Dari pemeriksaan scanning, terungkap bahwa Pratama memiliki gumpalan darah dan cairan yang tidak lancar di tubuhnya, yang menjadi penyebab kram yang dialaminya.
Dengan kondisi yang mendesak, Pratama langsung dirujuk ke RSUD Abdul Moeloek karena di sana terdapat dokter bedah yang dibutuhkan.
Operasi dan Ketiadaan Kunjungan Kampus
Pratama akhirnya menjalani operasi pada 27 April 2025 pukul setengah dua dini hari. Tragisnya, nyawanya tak tertolong, dan ia menghembuskan napas terakhir sehari setelah operasi pada 28 April 2025.
Selama Pratama dirawat di rumah sakit, Wirna Wani mengungkapkan bahwa pihak kampus tidak pernah datang berkunjung ke rumah.
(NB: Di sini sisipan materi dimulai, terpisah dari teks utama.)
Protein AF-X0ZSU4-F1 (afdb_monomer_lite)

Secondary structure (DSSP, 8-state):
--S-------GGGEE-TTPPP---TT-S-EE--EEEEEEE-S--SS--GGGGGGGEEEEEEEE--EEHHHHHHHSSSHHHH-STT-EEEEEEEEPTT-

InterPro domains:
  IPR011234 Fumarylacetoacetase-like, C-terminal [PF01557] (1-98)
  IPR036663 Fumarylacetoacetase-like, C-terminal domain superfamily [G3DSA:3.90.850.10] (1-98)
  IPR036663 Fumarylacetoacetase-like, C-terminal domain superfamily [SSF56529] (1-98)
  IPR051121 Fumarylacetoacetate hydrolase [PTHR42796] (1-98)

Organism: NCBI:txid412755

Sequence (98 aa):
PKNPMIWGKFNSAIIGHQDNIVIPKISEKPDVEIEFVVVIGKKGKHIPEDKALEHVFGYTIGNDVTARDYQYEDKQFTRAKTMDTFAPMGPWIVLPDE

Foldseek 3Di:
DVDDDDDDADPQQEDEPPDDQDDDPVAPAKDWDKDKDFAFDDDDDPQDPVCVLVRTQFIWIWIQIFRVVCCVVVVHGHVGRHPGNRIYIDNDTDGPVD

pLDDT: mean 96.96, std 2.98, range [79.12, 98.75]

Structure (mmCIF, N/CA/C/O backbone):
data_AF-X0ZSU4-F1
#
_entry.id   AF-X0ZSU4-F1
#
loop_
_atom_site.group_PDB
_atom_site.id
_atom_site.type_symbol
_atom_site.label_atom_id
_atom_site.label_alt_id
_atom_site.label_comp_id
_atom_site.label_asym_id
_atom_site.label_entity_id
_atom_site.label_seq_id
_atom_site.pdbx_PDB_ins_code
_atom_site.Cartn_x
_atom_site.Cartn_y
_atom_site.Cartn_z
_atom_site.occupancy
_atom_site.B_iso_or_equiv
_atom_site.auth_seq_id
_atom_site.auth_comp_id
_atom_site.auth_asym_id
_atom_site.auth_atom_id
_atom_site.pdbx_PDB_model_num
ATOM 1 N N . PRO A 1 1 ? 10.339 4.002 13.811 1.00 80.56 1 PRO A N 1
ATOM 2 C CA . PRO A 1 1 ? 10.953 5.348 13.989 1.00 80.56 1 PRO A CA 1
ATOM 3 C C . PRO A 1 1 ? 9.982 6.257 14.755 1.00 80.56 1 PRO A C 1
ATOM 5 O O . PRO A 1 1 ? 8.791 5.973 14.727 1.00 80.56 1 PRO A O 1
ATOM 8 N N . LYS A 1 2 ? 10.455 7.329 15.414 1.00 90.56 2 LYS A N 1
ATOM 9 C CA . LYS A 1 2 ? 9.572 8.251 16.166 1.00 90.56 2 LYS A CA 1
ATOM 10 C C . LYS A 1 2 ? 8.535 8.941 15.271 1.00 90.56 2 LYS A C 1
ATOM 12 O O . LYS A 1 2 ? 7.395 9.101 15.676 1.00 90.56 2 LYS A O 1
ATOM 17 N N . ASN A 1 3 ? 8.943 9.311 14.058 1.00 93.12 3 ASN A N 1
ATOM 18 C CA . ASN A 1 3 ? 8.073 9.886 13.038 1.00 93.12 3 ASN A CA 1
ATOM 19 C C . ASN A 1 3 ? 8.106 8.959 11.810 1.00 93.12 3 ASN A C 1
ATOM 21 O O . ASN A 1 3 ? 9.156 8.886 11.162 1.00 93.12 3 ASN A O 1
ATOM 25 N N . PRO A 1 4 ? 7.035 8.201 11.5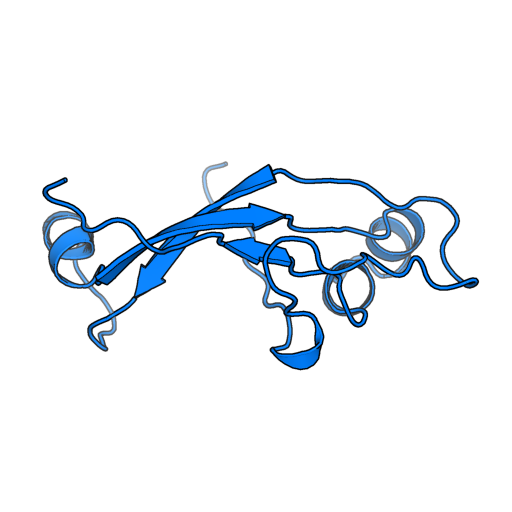17 1.00 92.88 4 PRO A N 1
ATOM 26 C CA . PRO A 1 4 ? 6.972 7.376 10.317 1.00 92.88 4 PRO A CA 1
ATOM 27 C C . PRO A 1 4 ? 6.853 8.254 9.065 1.00 92.88 4 PRO A C 1
ATOM 29 O O . PRO A 1 4 ? 6.158 9.269 9.065 1.00 92.88 4 PRO A O 1
ATOM 32 N N . MET A 1 5 ? 7.540 7.859 7.994 1.00 93.50 5 MET A N 1
ATOM 33 C CA . MET A 1 5 ? 7.345 8.448 6.670 1.00 93.50 5 MET A CA 1
ATOM 34 C C . MET A 1 5 ? 6.106 7.816 6.039 1.00 93.50 5 MET A C 1
ATOM 36 O O . MET A 1 5 ? 5.939 6.603 6.117 1.00 93.50 5 MET A O 1
ATOM 40 N N . ILE A 1 6 ? 5.247 8.634 5.434 1.00 94.81 6 ILE A N 1
ATOM 41 C CA . ILE A 1 6 ? 4.003 8.189 4.803 1.00 94.81 6 ILE A CA 1
ATOM 42 C C . ILE A 1 6 ? 4.016 8.653 3.348 1.00 94.81 6 ILE A C 1
ATOM 44 O O . ILE A 1 6 ? 4.395 9.788 3.060 1.00 94.81 6 ILE A O 1
ATOM 48 N N . TRP A 1 7 ? 3.594 7.780 2.441 1.00 95.88 7 TRP A N 1
ATOM 49 C CA . TRP A 1 7 ? 3.413 8.054 1.018 1.00 95.88 7 TRP A CA 1
ATOM 50 C C . TRP A 1 7 ? 2.132 7.374 0.529 1.00 95.88 7 TRP A C 1
ATOM 52 O O . TRP A 1 7 ? 1.518 6.587 1.248 1.00 95.88 7 TRP A O 1
ATOM 62 N N . GLY A 1 8 ? 1.712 7.704 -0.690 1.00 96.31 8 GLY A N 1
ATOM 63 C CA . GLY A 1 8 ? 0.578 7.065 -1.350 1.00 96.31 8 GLY A CA 1
ATOM 64 C C . GLY A 1 8 ? 1.013 6.309 -2.599 1.00 96.31 8 GLY A C 1
ATOM 65 O O . GLY A 1 8 ? 2.026 6.646 -3.213 1.00 96.31 8 GLY A O 1
ATOM 66 N N . LYS A 1 9 ? 0.202 5.325 -2.984 1.00 98.12 9 LYS A N 1
ATOM 67 C CA . LYS A 1 9 ? 0.193 4.707 -4.313 1.00 98.12 9 LYS A CA 1
ATOM 68 C C . LYS A 1 9 ? -1.126 5.082 -4.992 1.00 98.12 9 LYS A C 1
ATOM 70 O O . LYS A 1 9 ? -2.138 5.288 -4.320 1.00 98.12 9 LYS A O 1
ATOM 75 N N . PHE A 1 10 ? -1.123 5.199 -6.312 1.00 98.06 10 PHE A N 1
ATOM 76 C CA . PHE A 1 10 ? -2.340 5.404 -7.097 1.00 98.06 10 PHE A CA 1
ATOM 77 C C . PHE A 1 10 ? -3.097 4.087 -7.253 1.00 98.06 10 PHE A C 1
ATOM 79 O O . PHE A 1 10 ? -2.519 3.003 -7.248 1.00 98.06 10 PHE A O 1
ATOM 86 N N . ASN A 1 11 ? -4.410 4.199 -7.430 1.00 97.62 11 ASN A N 1
ATOM 87 C CA . ASN A 1 11 ? -5.297 3.062 -7.658 1.00 97.62 11 ASN A CA 1
ATOM 88 C C . ASN A 1 11 ? -4.976 2.286 -8.947 1.00 97.62 11 ASN A C 1
ATOM 90 O O . ASN A 1 11 ? -5.277 1.101 -9.009 1.00 97.62 11 ASN A O 1
ATOM 94 N N . SER A 1 12 ? -4.342 2.915 -9.942 1.00 97.94 12 SER A N 1
ATOM 95 C CA . SER A 1 12 ? -3.885 2.245 -11.169 1.00 97.94 12 SER A CA 1
ATOM 96 C C . SER A 1 12 ? -2.829 1.162 -10.920 1.00 97.94 12 SER A C 1
ATOM 98 O O . SER 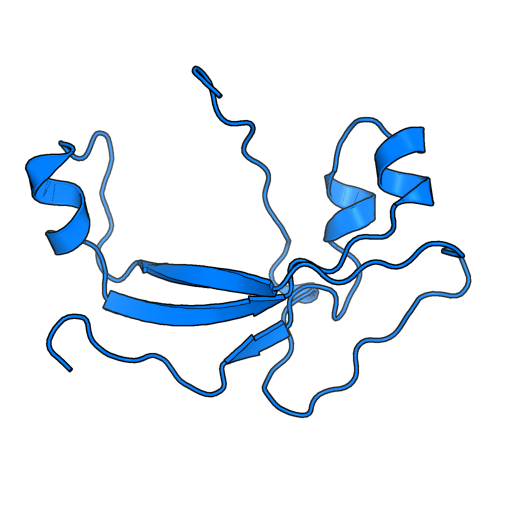A 1 12 ? -2.678 0.257 -11.732 1.00 97.94 12 SER A O 1
ATOM 100 N N . ALA A 1 13 ? -2.120 1.214 -9.787 1.00 98.31 13 ALA A N 1
ATOM 101 C CA . ALA A 1 13 ? -1.135 0.200 -9.424 1.00 98.31 13 ALA A CA 1
ATOM 102 C C . ALA A 1 13 ? -1.772 -1.100 -8.891 1.00 98.31 13 ALA A C 1
ATOM 104 O O . ALA A 1 13 ? -1.070 -2.103 -8.766 1.00 98.31 13 ALA A O 1
ATOM 105 N N . ILE A 1 14 ? -3.065 -1.089 -8.546 1.00 98.50 14 ILE A N 1
ATOM 106 C CA . ILE A 1 14 ? -3.736 -2.213 -7.881 1.00 98.50 14 ILE A CA 1
ATOM 107 C C . ILE A 1 14 ? -3.966 -3.361 -8.862 1.00 98.50 14 ILE A C 1
ATOM 109 O O . ILE A 1 14 ? -4.533 -3.162 -9.934 1.00 98.50 14 ILE A O 1
ATOM 113 N N . ILE A 1 15 ? -3.588 -4.567 -8.442 1.00 98.75 15 ILE A N 1
ATOM 114 C CA . ILE A 1 15 ? -3.947 -5.833 -9.090 1.00 98.75 15 ILE A CA 1
ATOM 115 C C . ILE A 1 15 ? -4.376 -6.867 -8.043 1.00 98.75 15 ILE A C 1
ATOM 117 O O . ILE A 1 15 ? -4.075 -6.719 -6.854 1.00 98.75 15 ILE A O 1
ATOM 121 N N . GLY A 1 16 ? -5.122 -7.882 -8.472 1.00 98.44 16 GLY A N 1
ATOM 122 C CA . GLY A 1 16 ? -5.699 -8.896 -7.597 1.00 98.44 16 GLY A CA 1
ATOM 123 C C . GLY A 1 16 ? -4.807 -10.119 -7.383 1.00 98.44 16 GLY A C 1
ATOM 124 O O . GLY A 1 16 ? -3.664 -10.205 -7.832 1.00 98.44 16 GLY A O 1
ATOM 125 N N . HIS A 1 17 ? -5.358 -11.109 -6.683 1.00 97.69 17 HIS A N 1
ATOM 126 C CA . HIS A 1 17 ? -4.717 -12.411 -6.516 1.00 97.69 17 HIS A CA 1
ATOM 127 C C . HIS A 1 17 ? -4.498 -13.101 -7.871 1.00 97.69 17 HIS A C 1
ATOM 129 O O . HIS A 1 17 ? -5.415 -13.147 -8.683 1.00 97.69 17 HIS A O 1
ATOM 135 N N . GLN A 1 18 ? -3.308 -13.682 -8.069 1.00 97.50 18 GLN A N 1
ATOM 136 C CA . GLN A 1 18 ? -2.858 -14.360 -9.303 1.00 97.50 18 GLN A CA 1
ATOM 137 C C . GLN A 1 18 ? -2.630 -13.461 -10.525 1.00 97.50 18 GLN A C 1
ATOM 139 O O . GLN A 1 18 ? -2.175 -13.964 -11.553 1.00 97.50 18 GLN A O 1
ATOM 144 N N . ASP A 1 19 ? -2.851 -12.152 -10.416 1.00 98.25 19 ASP A N 1
ATOM 145 C CA . ASP A 1 19 ? -2.451 -11.221 -11.466 1.00 98.25 19 ASP A CA 1
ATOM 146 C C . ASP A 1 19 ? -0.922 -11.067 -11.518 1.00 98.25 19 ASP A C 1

Kunjungan baru datang setelah almarhum meninggal dunia, di mana beberapa orang dari kampus, termasuk Wakil Dekan Bidang Kemahasiswaan dan Alumni FEB Unila, Dr Neli Aida.
“Pihak kampus tidak pernah datang kunjungan ke rumah. Waktu almarhum sudah meninggal ada beberapa orang datang, termasuk ibu Neli dan empat orang,” ujar Wirna.
Duka Ibu dan Seruan Keadilan
Dalam puncak kesedihan dan keputusasaan, Wirna Wani sempat mengunggah curahan hatinya di Facebook.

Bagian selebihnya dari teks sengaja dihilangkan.